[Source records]
* * * * * * * * *

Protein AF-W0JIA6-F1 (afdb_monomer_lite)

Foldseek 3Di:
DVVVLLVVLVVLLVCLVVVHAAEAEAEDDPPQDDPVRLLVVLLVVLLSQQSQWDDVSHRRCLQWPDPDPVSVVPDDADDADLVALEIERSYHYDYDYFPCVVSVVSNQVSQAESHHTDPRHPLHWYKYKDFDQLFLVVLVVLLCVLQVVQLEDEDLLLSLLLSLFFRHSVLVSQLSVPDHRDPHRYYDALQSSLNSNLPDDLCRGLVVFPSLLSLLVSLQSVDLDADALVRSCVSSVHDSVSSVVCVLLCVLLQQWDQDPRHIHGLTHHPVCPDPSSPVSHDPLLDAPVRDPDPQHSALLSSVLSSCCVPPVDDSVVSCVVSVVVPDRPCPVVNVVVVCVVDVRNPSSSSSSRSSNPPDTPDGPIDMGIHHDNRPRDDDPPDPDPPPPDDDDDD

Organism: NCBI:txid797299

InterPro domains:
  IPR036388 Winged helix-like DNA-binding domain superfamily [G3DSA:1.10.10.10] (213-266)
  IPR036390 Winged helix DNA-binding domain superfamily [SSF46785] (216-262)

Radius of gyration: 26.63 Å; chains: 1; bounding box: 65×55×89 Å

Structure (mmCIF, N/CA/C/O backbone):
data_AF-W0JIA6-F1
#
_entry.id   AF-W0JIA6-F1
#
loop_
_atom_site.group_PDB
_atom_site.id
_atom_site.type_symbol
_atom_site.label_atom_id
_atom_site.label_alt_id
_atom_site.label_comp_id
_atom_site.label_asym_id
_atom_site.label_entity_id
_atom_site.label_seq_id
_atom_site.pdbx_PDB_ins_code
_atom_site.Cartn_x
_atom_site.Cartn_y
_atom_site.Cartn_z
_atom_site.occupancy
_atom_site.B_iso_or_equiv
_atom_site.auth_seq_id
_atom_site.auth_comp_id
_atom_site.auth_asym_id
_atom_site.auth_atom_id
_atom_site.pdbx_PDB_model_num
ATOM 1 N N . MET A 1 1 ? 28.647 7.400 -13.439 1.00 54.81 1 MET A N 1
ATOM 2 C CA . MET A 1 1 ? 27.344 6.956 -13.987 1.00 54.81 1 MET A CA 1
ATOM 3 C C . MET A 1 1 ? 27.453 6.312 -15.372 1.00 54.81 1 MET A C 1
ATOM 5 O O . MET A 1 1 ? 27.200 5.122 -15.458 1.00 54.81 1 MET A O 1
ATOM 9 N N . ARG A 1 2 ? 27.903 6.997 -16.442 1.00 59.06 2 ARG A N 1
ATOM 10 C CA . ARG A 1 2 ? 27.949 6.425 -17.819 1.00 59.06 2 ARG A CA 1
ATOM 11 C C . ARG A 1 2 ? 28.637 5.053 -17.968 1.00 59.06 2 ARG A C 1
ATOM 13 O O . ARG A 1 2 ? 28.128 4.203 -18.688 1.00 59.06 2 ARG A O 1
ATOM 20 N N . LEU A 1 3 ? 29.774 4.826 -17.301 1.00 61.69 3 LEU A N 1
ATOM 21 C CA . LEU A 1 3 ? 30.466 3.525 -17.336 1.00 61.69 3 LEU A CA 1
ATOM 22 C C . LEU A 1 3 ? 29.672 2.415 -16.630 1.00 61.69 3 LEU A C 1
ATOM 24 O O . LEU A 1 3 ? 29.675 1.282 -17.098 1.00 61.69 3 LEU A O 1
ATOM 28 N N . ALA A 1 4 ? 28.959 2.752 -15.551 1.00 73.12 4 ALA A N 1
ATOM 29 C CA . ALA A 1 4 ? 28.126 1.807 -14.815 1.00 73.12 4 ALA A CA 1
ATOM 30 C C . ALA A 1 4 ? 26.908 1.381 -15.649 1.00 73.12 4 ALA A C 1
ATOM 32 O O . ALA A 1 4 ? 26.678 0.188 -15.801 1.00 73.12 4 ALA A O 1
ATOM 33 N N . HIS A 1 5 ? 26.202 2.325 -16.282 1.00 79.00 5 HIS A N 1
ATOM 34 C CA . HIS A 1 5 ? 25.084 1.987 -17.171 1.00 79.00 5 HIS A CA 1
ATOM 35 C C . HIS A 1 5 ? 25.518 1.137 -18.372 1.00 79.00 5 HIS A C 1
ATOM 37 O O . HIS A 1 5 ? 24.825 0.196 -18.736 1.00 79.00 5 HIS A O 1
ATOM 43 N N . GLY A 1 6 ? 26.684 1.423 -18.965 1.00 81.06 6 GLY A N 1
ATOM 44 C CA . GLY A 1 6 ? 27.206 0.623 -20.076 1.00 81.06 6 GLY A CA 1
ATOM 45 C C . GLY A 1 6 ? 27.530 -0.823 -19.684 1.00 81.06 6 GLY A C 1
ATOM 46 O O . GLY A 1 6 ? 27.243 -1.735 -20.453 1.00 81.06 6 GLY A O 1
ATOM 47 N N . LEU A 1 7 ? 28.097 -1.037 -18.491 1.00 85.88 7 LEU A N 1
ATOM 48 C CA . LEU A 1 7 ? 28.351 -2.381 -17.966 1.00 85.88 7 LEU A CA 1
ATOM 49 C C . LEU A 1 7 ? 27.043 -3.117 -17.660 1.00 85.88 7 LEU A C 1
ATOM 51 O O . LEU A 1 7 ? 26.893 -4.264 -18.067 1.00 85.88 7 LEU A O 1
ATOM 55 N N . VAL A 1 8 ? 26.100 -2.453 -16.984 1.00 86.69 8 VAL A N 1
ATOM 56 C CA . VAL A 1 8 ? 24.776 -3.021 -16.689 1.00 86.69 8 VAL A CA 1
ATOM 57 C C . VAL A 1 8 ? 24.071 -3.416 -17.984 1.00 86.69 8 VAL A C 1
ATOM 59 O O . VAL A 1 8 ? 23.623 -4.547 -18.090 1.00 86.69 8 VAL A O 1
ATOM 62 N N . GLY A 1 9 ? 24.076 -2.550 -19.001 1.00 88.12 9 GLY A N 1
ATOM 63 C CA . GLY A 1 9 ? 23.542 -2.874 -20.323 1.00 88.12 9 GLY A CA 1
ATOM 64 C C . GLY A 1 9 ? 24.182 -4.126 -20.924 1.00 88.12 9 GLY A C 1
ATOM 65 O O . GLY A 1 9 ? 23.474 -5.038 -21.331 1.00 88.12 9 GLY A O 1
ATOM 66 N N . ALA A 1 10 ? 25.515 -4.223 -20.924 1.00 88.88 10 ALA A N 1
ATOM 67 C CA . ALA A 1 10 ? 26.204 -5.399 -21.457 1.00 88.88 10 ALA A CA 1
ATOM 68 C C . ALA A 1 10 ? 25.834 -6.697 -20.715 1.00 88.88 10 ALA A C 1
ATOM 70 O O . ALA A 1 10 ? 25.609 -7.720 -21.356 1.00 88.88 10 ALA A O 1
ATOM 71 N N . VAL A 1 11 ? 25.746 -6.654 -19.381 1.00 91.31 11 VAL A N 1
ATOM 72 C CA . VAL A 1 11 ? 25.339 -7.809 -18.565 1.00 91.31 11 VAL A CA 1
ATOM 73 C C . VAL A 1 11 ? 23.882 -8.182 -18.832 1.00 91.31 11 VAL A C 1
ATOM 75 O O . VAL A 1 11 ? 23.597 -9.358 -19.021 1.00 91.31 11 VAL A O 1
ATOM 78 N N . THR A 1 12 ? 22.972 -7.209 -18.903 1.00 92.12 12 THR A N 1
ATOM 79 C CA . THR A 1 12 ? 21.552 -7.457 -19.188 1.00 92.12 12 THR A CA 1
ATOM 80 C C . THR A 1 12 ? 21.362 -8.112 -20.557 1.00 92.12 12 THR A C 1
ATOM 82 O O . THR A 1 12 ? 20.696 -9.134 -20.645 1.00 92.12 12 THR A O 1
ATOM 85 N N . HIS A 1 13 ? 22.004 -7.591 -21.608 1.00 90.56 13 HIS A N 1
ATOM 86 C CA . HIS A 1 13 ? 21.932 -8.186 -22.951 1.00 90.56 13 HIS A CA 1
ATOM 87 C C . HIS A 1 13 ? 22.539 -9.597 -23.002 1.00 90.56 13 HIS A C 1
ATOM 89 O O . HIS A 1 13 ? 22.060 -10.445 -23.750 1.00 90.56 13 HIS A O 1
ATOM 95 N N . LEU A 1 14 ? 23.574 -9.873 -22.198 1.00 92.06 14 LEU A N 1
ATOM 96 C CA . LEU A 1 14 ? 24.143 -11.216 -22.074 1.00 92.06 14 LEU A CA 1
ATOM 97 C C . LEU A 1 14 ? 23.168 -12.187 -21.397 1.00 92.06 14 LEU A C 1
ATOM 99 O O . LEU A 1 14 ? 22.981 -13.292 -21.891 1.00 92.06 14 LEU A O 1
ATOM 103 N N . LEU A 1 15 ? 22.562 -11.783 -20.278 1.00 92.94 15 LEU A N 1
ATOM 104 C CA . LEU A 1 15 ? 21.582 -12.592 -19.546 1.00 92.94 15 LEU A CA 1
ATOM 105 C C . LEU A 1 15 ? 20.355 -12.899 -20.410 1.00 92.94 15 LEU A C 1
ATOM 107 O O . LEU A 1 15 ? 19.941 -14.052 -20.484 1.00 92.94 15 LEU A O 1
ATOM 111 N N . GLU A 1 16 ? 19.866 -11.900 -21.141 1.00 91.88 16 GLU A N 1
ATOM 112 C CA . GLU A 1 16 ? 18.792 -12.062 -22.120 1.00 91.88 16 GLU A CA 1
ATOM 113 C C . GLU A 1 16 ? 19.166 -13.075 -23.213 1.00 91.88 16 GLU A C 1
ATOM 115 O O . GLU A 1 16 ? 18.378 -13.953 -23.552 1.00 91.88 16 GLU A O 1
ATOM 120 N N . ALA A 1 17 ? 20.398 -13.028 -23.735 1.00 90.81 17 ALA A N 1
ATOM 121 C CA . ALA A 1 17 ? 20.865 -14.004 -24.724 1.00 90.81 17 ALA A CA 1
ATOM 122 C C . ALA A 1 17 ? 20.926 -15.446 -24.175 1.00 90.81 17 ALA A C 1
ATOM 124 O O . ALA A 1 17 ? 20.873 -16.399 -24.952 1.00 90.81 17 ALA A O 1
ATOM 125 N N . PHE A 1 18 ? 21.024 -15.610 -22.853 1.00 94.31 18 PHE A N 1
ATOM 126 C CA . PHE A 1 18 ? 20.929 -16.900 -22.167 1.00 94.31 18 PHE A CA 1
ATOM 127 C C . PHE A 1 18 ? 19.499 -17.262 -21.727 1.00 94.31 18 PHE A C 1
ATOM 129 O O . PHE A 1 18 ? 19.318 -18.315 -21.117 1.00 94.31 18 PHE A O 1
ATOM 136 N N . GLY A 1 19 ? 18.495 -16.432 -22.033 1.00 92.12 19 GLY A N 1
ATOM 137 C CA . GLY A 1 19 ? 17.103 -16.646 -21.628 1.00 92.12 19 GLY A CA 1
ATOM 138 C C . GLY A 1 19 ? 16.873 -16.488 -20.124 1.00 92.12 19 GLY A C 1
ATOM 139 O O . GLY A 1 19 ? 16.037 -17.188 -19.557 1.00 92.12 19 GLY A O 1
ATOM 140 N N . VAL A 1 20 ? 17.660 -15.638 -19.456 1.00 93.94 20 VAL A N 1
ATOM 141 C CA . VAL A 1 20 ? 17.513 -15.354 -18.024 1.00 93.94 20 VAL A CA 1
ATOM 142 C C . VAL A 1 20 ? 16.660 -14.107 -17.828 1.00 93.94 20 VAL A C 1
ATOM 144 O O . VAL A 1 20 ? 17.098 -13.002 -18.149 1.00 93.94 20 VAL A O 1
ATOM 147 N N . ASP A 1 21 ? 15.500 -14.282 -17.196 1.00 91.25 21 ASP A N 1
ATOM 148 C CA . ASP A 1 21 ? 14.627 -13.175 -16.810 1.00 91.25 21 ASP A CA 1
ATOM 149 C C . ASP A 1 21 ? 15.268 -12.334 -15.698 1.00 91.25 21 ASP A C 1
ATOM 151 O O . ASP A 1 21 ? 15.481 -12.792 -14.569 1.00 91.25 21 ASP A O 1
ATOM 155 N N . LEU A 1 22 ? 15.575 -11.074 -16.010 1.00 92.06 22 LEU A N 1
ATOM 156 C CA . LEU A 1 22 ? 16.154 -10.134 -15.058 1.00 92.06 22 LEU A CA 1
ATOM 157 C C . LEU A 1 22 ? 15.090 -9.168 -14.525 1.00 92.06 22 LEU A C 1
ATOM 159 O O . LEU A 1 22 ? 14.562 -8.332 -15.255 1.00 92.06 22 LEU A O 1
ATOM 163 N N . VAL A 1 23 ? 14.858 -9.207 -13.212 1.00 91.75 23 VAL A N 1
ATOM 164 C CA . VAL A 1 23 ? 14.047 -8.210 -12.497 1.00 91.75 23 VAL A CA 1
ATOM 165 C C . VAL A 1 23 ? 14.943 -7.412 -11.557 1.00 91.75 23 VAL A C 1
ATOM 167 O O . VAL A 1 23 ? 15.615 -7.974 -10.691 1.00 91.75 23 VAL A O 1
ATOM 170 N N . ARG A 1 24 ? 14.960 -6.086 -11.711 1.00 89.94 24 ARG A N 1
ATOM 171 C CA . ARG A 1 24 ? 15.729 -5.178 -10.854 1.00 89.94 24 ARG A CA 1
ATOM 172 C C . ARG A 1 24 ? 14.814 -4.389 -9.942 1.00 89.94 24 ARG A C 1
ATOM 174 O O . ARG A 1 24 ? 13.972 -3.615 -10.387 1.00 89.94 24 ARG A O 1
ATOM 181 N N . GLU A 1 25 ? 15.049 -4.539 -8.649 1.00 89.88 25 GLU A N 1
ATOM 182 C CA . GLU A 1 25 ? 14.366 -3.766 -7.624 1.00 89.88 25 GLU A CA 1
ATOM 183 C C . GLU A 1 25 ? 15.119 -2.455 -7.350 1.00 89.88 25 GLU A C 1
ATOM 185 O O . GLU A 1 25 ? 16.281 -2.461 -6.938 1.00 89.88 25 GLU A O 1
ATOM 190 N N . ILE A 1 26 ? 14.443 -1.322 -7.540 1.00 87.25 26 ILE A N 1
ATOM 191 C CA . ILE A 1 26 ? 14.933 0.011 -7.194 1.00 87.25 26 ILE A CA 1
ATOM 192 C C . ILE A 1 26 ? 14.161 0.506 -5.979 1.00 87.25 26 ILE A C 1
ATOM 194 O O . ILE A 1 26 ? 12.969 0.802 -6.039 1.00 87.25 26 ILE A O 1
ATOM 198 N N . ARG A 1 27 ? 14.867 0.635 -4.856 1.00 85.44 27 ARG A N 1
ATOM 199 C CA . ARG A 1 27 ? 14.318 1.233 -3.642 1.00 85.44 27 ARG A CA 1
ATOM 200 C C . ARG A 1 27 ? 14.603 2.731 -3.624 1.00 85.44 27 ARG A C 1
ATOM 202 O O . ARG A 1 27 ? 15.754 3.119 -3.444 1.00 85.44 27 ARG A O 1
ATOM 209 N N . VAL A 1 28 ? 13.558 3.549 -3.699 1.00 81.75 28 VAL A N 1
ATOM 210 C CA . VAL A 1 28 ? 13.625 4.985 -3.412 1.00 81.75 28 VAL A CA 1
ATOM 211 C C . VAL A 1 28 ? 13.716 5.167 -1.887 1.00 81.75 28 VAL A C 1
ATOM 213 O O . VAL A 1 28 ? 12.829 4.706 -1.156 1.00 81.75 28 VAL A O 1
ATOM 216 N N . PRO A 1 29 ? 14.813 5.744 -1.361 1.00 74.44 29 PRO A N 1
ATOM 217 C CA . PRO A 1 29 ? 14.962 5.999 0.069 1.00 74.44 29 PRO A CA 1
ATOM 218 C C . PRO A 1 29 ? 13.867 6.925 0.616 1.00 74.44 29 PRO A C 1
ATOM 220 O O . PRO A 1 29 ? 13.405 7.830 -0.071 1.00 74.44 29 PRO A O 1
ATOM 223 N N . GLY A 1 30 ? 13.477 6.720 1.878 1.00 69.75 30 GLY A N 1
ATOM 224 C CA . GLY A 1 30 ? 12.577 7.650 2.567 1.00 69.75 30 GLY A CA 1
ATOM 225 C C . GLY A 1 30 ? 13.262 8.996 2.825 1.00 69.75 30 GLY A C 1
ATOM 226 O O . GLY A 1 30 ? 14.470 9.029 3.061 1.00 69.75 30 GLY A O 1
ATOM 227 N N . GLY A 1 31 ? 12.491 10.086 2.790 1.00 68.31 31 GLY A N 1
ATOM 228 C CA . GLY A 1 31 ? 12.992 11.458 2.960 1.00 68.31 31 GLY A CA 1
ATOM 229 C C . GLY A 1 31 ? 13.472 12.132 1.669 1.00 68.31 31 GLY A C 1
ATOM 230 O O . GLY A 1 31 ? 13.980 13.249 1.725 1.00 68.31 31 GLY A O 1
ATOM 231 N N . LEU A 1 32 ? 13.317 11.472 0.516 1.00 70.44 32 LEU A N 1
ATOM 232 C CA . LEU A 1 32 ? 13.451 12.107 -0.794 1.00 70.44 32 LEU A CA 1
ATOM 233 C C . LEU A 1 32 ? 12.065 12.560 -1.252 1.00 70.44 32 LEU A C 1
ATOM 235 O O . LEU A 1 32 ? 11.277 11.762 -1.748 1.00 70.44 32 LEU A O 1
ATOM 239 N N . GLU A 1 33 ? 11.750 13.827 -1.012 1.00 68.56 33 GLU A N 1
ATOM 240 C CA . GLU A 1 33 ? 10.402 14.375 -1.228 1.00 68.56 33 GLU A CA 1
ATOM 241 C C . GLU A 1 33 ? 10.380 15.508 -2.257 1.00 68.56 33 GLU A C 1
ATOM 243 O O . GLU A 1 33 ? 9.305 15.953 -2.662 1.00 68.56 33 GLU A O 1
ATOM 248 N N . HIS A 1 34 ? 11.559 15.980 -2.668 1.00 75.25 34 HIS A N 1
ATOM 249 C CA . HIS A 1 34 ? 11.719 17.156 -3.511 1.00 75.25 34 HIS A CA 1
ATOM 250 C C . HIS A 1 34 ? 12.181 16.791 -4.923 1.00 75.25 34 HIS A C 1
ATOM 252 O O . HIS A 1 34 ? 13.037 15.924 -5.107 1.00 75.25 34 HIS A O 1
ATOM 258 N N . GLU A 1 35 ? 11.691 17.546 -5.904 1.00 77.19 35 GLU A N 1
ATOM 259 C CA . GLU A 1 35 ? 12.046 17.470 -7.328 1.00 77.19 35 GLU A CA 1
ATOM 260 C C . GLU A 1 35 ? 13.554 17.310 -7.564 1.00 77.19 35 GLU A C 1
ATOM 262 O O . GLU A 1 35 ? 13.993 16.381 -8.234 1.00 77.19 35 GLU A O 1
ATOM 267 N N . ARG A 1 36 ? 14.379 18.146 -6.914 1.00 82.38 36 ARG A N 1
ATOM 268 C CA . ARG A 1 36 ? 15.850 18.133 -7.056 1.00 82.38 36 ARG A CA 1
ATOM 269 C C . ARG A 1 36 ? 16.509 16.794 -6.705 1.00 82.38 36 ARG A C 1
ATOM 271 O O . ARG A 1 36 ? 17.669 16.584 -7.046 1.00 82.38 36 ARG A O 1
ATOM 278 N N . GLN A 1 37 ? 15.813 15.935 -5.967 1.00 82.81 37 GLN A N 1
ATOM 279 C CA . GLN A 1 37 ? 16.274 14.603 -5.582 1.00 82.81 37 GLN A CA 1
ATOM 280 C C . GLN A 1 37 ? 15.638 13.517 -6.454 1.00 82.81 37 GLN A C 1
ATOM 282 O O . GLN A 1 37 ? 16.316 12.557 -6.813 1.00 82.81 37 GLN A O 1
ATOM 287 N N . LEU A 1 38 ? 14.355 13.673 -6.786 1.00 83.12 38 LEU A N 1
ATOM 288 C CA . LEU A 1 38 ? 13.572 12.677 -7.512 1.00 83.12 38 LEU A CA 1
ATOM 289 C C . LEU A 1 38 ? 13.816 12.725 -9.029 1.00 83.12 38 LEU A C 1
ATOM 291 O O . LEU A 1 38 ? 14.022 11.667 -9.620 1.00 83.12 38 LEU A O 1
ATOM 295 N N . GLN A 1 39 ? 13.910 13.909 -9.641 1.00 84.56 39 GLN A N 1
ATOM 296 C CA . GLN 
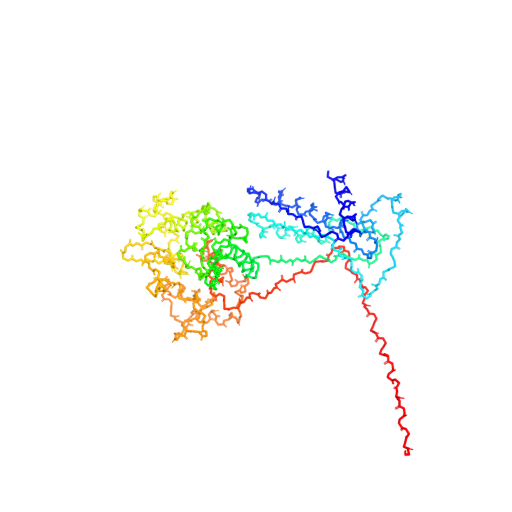A 1 39 ? 14.131 14.052 -11.087 1.00 84.56 39 GLN A CA 1
ATOM 297 C C . GLN A 1 39 ? 15.418 13.353 -11.563 1.00 84.56 39 GLN A C 1
ATOM 299 O O . GLN A 1 39 ? 15.335 12.502 -12.445 1.00 84.56 39 GLN A O 1
ATOM 304 N N . PRO A 1 40 ? 16.601 13.559 -10.943 1.00 85.56 40 PRO A N 1
ATOM 305 C CA . PRO A 1 40 ? 17.818 12.894 -11.415 1.00 85.56 40 PRO A CA 1
ATOM 306 C C . PRO A 1 40 ? 17.771 11.365 -11.275 1.00 85.56 40 PRO A C 1
ATOM 308 O O . PRO A 1 40 ? 18.462 10.644 -11.999 1.00 85.56 40 PRO A O 1
ATOM 311 N N . MET A 1 41 ? 16.985 10.851 -10.321 1.00 85.38 41 MET A N 1
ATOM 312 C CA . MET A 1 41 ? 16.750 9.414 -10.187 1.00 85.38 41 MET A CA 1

* * * * * * * * *

TASK DESCRIPTION: Among the records above, extract exactly the lines from the line with "ATOM 73 C C" to the line with "ATOM 89 O O", both lines included, and leave out the rest.

WORKED SOLUTION:
ATOM 73 C C . VAL A 1 11 ? 23.882 -8.182 -18.832 1.00 91.31 11 VAL A C 1
ATOM 75 O O . VAL A 1 11 ? 23.597 -9.358 -19.021 1.00 91.31 11 VAL A O 1
ATOM 78 N N . THR A 1 12 ? 22.972 -7.209 -18.903 1.00 92.12 12 THR A N 1
ATOM 79 C CA . THR A 1 12 ? 21.552 -7.457 -19.188 1.00 92.12 12 THR A CA 1
ATOM 80 C C . THR A 1 12 ? 21.362 -8.112 -20.557 1.00 92.12 12 THR A C 1
ATOM 82 O O . THR A 1 12 ? 20.696 -9.134 -20.645 1.00 92.12 12 THR A O 1
ATOM 85 N N . HIS A 1 13 ? 22.004 -7.591 -21.608 1.00 90.56 13 HIS A N 1
ATOM 86 C CA . HIS A 1 13 ? 21.932 -8.186 -22.951 1.00 90.56 13 HIS A CA 1
ATOM 87 C C . HIS A 1 13 ? 22.539 -9.597 -23.002 1.00 90.56 13 HIS A C 1
ATOM 89 O O . HIS A 1 13 ? 22.060 -10.445 -23.750 1.00 90.56 13 HIS A O 1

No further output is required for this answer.